═══ RECORDS ═══

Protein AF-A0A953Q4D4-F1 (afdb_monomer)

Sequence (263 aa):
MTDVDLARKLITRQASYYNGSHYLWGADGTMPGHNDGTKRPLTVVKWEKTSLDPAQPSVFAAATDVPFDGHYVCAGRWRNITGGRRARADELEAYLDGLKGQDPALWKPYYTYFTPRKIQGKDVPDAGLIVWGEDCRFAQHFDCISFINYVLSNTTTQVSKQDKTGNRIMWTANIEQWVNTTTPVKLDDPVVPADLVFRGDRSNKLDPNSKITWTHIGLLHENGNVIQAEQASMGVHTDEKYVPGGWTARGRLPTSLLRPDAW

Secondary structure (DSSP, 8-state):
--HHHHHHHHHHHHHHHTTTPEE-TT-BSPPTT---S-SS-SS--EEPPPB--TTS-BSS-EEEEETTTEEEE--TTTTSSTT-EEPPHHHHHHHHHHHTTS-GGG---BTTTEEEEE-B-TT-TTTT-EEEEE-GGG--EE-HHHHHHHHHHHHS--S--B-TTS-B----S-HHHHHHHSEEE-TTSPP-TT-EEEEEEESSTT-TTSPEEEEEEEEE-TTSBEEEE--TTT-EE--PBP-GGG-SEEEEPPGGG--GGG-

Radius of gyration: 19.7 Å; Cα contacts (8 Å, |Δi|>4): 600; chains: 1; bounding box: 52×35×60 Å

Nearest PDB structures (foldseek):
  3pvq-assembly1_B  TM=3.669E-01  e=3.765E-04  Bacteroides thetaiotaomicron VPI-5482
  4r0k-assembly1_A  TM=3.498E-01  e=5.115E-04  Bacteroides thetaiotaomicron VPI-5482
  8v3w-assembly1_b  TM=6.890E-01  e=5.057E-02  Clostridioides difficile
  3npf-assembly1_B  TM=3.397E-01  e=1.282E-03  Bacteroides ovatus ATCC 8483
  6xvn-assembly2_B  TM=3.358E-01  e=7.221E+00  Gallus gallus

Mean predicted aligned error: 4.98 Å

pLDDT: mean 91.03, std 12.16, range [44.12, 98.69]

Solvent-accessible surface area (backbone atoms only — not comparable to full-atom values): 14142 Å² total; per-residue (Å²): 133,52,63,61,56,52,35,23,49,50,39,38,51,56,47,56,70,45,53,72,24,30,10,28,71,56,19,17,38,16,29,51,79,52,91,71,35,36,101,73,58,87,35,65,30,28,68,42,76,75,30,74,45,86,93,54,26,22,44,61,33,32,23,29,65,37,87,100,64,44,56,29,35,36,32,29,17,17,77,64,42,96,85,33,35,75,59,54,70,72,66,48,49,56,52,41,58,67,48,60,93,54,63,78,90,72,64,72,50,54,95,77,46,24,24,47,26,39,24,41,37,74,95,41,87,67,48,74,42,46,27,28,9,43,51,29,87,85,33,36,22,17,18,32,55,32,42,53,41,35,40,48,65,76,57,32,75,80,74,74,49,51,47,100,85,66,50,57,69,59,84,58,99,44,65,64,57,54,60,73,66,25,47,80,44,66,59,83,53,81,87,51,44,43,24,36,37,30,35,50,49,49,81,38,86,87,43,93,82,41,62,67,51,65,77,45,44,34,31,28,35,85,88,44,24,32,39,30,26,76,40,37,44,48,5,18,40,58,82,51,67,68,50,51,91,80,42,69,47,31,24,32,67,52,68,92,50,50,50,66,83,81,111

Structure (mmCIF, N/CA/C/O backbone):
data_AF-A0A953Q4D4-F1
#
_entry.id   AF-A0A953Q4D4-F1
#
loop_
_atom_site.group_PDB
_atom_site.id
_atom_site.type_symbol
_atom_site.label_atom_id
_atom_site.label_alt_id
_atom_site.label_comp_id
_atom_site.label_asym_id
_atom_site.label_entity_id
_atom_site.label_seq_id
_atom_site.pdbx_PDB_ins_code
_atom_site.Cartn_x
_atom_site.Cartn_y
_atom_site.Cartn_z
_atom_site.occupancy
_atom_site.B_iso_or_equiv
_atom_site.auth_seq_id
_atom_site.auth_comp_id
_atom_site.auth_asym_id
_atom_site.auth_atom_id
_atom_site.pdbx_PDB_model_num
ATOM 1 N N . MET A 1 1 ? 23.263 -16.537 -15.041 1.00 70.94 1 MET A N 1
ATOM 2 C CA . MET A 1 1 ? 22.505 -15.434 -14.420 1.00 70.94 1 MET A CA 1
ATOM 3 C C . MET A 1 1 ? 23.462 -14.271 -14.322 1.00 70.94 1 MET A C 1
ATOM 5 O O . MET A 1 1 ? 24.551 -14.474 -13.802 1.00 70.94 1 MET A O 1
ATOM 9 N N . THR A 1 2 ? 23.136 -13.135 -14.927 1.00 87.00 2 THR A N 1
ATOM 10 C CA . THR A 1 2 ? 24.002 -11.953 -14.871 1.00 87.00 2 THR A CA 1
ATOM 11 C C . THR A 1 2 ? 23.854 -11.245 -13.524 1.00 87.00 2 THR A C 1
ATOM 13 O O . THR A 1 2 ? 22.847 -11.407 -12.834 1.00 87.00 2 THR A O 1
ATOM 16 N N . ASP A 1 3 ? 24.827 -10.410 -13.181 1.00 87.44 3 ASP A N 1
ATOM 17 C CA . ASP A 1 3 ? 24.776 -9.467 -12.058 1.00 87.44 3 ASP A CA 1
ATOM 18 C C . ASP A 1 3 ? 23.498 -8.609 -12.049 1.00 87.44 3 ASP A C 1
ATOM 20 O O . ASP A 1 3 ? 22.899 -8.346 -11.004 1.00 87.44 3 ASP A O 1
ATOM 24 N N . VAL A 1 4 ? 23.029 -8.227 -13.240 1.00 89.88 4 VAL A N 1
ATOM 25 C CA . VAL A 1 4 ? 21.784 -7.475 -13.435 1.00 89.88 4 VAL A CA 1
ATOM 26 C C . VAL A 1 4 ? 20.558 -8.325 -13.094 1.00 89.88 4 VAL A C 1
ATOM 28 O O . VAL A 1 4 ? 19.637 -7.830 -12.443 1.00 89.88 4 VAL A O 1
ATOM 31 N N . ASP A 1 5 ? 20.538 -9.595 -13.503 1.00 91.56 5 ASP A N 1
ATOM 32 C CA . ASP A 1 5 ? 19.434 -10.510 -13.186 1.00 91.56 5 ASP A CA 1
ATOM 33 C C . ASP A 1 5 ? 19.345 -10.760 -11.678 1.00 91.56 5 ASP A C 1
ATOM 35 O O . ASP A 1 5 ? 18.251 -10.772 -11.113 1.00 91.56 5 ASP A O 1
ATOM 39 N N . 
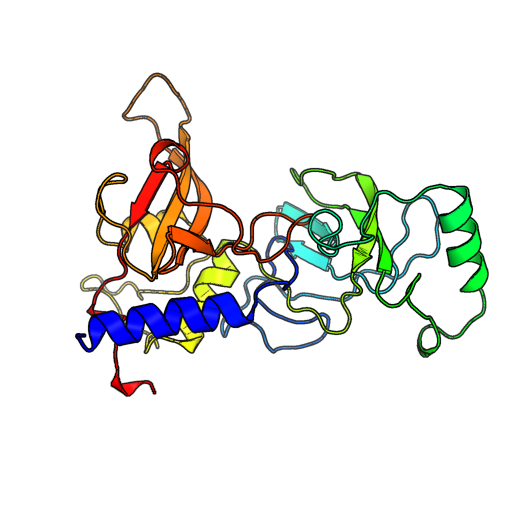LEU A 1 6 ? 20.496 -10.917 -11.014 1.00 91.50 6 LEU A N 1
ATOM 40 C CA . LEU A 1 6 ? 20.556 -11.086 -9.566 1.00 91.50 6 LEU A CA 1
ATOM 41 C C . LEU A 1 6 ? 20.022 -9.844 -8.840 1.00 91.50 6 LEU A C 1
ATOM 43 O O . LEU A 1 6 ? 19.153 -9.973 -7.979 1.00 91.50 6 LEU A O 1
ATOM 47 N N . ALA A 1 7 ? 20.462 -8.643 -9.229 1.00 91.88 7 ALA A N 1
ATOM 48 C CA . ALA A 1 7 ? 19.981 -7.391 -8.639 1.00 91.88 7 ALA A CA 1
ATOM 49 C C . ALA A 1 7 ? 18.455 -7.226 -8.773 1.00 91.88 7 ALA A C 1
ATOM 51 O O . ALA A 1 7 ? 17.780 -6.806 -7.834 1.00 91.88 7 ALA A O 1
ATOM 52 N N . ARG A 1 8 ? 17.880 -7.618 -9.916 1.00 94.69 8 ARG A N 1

═══

## [WHAT TO PRODUCE]
Your reply should be nothing but the lines from the one containing "ATOM 47 N N" through the last line above, copied exactly; please include both ends.

## [WRITTEN REPLY]
ATOM 47 N N . ALA A 1 7 ? 20.462 -8.643 -9.229 1.00 91.88 7 ALA A N 1
ATOM 48 C CA . ALA A 1 7 ? 19.981 -7.391 -8.639 1.00 91.88 7 ALA A CA 1
ATOM 49 C C . ALA A 1 7 ? 18.455 -7.226 -8.773 1.00 91.88 7 ALA A C 1
ATOM 51 O O . ALA A 1 7 ? 17.780 -6.806 -7.834 1.00 91.88 7 ALA A O 1
ATOM 52 N N . ARG A 1 8 ? 17.880 -7.618 -9.916 1.00 94.69 8 ARG A N 1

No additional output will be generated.